Hayes, who had a month off between old job and new job, offered a little consolation prize to his poor old mother, suggesting that we go on a trip, just the two of us, anywhere I wanted. I was thirteen days out of the hospital, with five free days in between the mandatory back-to-school meetings at UB and the actual start of classes — so sure, why not? I called a travel editor I work with and asked what destination he would like a story about. He said, the Olympic Peninsula in Washington State. I had barely even heard of it, but I did a ton of research and talked to tourism people and planned a five-day itinerary with restaurants and hotels and hiking, biking, and kayaking (not the young, hardbody versions of these things, but still).

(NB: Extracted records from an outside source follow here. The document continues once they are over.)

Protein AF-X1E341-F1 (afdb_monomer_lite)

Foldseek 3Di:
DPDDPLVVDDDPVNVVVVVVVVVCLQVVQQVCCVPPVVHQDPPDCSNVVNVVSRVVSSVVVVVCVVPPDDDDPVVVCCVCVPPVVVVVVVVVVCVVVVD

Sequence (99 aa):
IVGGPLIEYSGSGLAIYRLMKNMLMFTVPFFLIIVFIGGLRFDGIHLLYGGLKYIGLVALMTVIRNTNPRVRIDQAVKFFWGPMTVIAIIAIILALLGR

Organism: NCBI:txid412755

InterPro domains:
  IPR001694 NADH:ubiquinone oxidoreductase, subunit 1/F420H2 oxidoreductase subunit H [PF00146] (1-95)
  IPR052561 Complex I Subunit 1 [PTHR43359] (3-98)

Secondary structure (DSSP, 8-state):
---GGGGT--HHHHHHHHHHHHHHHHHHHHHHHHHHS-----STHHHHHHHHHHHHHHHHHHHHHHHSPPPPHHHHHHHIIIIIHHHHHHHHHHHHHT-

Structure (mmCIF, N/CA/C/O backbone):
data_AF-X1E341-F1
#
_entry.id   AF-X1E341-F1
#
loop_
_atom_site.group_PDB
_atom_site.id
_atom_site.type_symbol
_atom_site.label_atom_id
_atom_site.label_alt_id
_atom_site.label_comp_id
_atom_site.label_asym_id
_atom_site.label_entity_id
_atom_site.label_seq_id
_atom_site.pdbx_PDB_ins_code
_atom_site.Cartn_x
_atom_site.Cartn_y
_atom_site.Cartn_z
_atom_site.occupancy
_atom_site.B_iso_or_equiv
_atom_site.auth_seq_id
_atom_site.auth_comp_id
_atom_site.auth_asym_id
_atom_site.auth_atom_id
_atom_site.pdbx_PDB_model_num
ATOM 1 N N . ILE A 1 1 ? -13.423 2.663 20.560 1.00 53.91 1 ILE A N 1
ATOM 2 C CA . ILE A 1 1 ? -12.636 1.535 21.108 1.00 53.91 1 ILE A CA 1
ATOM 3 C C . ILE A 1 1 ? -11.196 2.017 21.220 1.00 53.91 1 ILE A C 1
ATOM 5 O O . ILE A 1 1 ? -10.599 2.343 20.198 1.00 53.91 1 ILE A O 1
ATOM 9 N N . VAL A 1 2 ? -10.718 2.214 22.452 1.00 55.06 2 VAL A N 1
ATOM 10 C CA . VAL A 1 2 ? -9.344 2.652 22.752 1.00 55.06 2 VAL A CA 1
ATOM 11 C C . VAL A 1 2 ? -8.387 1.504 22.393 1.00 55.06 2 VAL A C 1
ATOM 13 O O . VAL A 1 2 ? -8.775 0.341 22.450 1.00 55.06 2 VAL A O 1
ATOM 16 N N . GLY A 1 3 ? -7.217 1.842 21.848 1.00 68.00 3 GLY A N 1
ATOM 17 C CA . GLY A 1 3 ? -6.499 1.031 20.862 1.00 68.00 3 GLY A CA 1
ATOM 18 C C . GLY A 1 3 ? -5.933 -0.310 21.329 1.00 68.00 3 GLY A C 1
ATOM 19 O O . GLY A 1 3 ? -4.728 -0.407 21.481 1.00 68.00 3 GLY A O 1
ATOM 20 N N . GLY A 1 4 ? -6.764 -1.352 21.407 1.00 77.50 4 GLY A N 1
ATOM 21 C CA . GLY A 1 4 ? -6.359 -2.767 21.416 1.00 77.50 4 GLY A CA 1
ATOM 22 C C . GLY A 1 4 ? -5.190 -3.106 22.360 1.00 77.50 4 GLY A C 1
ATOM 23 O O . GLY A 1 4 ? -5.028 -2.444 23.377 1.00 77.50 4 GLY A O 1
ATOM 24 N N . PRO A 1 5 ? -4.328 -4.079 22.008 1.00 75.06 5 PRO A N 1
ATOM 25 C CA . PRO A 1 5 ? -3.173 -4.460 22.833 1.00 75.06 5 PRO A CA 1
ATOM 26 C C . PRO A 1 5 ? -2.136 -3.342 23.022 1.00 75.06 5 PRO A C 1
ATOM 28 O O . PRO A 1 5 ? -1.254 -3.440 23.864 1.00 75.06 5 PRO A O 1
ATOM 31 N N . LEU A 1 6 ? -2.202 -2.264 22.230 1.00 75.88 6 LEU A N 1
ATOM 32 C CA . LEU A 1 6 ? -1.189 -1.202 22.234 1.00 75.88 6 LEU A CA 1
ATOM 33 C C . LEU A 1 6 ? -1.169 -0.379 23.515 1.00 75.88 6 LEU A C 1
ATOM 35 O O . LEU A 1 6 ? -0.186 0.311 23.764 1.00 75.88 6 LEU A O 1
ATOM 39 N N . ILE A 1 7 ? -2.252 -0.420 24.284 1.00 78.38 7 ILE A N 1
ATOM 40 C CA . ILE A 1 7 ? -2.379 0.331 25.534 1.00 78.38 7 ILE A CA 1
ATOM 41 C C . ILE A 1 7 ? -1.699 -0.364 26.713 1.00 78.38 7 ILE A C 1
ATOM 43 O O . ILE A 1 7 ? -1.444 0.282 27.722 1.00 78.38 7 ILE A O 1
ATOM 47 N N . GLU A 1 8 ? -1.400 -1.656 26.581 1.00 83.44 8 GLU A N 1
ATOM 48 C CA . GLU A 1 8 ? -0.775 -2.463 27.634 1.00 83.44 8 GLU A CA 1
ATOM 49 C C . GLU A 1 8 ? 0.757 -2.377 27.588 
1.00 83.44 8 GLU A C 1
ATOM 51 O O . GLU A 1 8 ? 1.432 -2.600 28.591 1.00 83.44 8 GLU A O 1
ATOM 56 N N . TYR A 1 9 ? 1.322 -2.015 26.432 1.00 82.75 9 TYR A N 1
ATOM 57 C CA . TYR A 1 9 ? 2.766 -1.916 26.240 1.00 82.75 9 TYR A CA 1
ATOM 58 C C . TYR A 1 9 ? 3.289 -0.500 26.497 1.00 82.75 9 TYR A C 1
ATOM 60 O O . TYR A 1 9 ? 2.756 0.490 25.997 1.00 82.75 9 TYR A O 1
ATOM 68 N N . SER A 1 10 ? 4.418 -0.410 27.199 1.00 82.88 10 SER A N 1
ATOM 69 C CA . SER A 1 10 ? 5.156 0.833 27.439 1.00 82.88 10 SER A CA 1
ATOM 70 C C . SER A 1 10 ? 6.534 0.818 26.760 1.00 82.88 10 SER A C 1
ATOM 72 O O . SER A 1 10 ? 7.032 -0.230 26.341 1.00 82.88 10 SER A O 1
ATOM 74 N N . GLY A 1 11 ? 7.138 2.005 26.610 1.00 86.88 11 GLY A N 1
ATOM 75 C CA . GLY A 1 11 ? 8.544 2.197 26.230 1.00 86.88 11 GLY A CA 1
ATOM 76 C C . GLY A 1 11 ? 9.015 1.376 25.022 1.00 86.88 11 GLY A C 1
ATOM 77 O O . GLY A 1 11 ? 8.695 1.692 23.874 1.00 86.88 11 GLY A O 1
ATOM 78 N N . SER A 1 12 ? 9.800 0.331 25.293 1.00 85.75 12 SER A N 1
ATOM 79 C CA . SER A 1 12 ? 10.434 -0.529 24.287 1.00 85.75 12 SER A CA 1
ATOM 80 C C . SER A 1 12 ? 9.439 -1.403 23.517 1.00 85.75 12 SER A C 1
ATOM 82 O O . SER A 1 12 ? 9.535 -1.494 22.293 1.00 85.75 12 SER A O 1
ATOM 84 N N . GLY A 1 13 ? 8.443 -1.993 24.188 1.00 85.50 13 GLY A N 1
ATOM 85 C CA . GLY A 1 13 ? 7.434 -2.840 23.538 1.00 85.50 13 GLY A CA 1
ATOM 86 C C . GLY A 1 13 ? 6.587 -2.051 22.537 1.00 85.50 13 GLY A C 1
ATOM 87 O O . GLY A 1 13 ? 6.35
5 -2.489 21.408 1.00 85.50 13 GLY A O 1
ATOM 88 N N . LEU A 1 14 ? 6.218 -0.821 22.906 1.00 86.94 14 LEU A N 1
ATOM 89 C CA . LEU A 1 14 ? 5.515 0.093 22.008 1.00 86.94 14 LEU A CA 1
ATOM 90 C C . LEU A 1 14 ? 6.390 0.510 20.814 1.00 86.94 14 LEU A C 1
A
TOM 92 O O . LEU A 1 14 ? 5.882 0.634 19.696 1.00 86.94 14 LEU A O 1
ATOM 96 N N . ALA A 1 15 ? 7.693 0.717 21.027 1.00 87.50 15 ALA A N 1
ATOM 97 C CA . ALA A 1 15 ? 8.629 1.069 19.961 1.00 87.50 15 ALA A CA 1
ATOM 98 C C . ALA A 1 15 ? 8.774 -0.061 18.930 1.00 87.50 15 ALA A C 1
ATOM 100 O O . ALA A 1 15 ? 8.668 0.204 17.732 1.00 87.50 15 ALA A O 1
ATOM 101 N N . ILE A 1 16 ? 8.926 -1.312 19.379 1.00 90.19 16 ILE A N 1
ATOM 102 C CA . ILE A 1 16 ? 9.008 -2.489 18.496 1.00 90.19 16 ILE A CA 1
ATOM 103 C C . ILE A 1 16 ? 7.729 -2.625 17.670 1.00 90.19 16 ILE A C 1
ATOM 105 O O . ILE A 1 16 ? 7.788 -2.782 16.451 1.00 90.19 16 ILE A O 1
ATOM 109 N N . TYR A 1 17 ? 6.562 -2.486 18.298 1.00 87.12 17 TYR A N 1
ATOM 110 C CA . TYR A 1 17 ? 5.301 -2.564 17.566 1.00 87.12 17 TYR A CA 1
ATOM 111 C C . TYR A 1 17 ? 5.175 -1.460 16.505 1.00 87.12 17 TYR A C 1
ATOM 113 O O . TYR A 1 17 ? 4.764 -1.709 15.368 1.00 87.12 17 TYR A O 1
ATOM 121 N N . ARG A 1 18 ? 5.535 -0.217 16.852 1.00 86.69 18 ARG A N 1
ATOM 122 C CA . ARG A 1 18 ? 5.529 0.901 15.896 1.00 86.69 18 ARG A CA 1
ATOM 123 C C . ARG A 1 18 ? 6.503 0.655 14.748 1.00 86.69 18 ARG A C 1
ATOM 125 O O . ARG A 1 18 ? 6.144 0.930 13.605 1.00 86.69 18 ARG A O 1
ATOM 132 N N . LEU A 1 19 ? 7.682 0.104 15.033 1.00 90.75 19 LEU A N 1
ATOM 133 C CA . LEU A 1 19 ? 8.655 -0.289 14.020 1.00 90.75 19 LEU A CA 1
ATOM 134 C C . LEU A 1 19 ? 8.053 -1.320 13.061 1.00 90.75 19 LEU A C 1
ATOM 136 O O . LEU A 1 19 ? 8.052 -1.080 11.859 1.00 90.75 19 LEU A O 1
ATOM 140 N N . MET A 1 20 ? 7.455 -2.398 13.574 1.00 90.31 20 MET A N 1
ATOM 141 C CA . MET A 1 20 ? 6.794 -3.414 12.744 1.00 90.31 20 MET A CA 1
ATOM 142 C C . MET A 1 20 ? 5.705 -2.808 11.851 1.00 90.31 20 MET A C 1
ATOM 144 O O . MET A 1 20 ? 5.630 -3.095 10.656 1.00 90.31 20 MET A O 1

We even had a wonderful, destination-appropriate audiobook for all the driving — The Boys in the Boat, about the 1936 Olympic rowing team, a bunch of University of Washington students who grew up in the little towns we were driving through, Sequim and Port Angeles and Montesano. The very dramatic and vivid narration generated a raft of silly jokes that kept us endlessly entertained.

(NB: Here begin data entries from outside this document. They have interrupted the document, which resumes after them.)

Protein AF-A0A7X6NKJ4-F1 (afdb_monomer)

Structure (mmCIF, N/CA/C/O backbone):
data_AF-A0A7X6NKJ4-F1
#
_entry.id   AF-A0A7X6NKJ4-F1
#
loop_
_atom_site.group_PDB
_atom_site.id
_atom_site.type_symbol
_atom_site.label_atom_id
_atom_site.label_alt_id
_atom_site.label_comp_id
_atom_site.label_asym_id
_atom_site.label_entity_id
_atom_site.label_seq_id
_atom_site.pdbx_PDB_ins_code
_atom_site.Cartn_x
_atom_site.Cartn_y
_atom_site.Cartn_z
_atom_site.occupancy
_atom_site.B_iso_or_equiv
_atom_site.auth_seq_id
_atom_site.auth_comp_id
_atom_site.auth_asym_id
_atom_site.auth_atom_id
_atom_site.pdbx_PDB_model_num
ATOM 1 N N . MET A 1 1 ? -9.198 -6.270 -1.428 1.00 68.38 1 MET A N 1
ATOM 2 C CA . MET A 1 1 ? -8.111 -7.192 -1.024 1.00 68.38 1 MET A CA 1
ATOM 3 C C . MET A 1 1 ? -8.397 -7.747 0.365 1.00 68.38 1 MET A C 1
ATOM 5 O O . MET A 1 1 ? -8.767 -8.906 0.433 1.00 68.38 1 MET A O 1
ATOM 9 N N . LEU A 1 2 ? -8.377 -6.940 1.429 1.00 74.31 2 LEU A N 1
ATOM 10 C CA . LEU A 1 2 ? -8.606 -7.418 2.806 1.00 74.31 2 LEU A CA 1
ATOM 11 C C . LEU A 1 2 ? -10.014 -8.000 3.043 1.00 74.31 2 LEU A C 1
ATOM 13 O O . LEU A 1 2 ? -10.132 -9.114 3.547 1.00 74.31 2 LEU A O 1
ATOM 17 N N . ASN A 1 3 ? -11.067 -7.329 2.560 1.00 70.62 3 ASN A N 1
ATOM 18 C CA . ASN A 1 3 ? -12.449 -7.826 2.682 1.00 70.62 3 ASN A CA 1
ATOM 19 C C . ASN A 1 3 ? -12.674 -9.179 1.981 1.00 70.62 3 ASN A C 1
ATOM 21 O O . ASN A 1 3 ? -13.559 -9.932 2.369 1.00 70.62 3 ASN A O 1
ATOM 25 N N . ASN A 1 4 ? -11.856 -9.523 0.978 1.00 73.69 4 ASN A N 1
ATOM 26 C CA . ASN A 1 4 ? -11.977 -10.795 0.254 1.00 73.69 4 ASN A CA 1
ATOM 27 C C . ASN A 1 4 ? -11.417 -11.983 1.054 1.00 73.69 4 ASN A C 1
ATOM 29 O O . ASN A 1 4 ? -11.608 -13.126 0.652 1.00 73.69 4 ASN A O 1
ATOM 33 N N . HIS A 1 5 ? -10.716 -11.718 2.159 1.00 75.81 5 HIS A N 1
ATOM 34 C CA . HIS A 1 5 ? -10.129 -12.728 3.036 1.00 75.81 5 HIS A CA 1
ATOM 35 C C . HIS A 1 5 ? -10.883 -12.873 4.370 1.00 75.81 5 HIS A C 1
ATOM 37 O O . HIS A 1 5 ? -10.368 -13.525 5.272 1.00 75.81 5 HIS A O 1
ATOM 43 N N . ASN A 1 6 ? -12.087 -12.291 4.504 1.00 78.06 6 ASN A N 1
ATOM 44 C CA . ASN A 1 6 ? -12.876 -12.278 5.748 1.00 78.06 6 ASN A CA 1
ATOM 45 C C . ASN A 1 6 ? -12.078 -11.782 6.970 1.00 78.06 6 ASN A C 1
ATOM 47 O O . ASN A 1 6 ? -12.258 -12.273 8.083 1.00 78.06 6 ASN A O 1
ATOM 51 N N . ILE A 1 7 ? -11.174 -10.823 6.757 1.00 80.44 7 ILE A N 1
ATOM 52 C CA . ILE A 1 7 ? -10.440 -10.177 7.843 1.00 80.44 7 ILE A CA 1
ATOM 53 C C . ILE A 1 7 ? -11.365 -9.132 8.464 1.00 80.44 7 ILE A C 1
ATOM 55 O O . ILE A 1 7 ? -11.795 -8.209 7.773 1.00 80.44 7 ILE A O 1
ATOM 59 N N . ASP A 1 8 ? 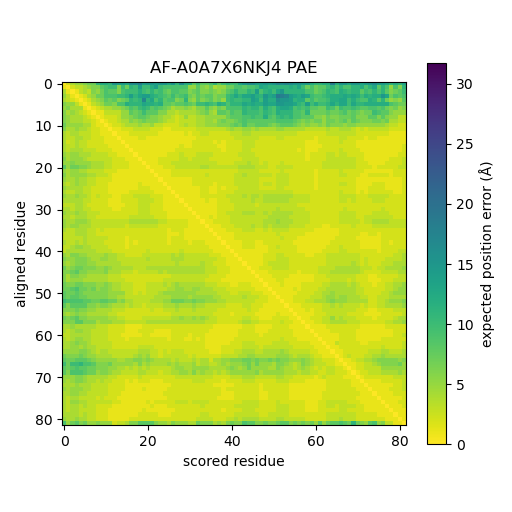-11.657 -9.278 9.755 1.00 84.81 8 ASP A N 1
ATOM 60 C CA . ASP A 1 8 ? -12.314 -8.231 10.531 1.00 84.81 8 ASP A CA 1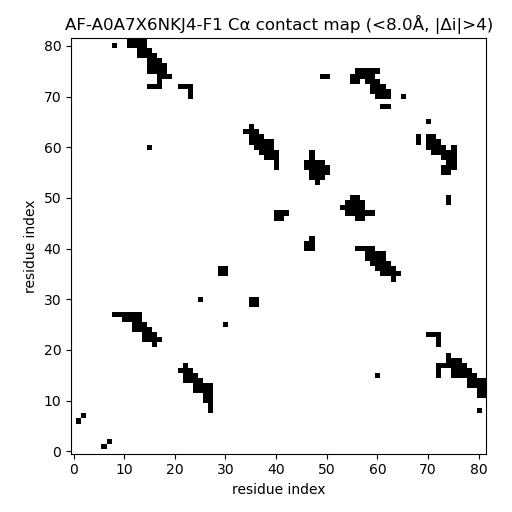
ATOM 61 C C . ASP A 1 8 ? -11.325 -7.086 10.770 1.00 84.81 8 ASP A C 1
ATOM 63 O O . ASP A 1 8 ? -10.241 -7.291 11.322 1.00 84.81 8 ASP A O 1
ATOM 67 N N . LEU A 1 9 ? -11.687 -5.897 10.295 1.00 85.50 9 LEU A N 1
ATOM 68 C CA . LEU A 1 9 ? -10.869 -4.694 10.393 1.00 85.50 9 LEU A CA 1
ATOM 69 C C . LEU A 1 9 ? -11.318 -3.780 11.536 1.00 85.50 9 LEU A C 1
ATOM 71 O O . LEU A 1 9 ? -10.649 -2.781 11.770 1.00 85.50 9 LEU A O 1
ATOM 75 N N . GLN A 1 10 ? -12.408 -4.085 12.246 1.00 89.31 10 GLN A N 1
ATOM 76 C CA . GLN A 1 10 ? -12.921 -3.199 13.288 1.00 89.31 10 GLN A CA 1
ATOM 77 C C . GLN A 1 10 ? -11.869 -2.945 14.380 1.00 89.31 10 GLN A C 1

All in all, it was so fun and unexpected to take a trip with my oldest child and no siblings or partners that all I can say is, “How about them oysters?—George Yeoman Pocock.” (Yup, that’s one of the inside jokes. Every chapter began with a stirring epigraph from the British boat builder who fashioned the team’s cedarwood shells, and somehow he just took over our lives. If you say “George Yeoman Pocock” aloud a few times you may see why.)
I arrived at BWI with an hour to spare before my first class, and when it was over I came home and ate some tamales that have been in the freezer for a while with half a can of black beans, dolled up with salsa and a smidge of sour cream. The next morning, I woke up with a ginger cat purring on my chest and a graying dachshund licking my ankle. It was the first day of the rest of my life. I decided to make some yogurt from scratch with my dusty old yogurt maker and lay in a few bottles of rosé for the end of the season. I told the Google Home to play Joni Mitchell. I had many books to read and pieces to write and checks to deposit for the National Book Critics Circle, my volunteer job.
Now, after three weeks, I barely have enough laundry to make a load (and have I ever done laundry with only my own clothes before? Maybe a couple times in college?). I have dinner plans with this one and that one and a long list of TV shows people have told me to watch, Six Feet Under, Atlanta, Sharp Objects, The Americans —but it’s funny, I still don’t have much time for TV. Jane phones or texts almost every day. So far, she is very happy at school and so excited about her classes. I’m going to drive up there and bring her some stuff she forgot in about a week.
Like I said, it’s a bit early to call it. But so far it all seems more like a reward than a punishment. Perhaps that’s the dirty little secret that’s being covered up with all this cultural anxiety about empty nesting. You finally get rid of the little brats and eat whatever you want for dinner. Mwah ha ha ha.
Well, not quite. But hold off on the sympathy cards.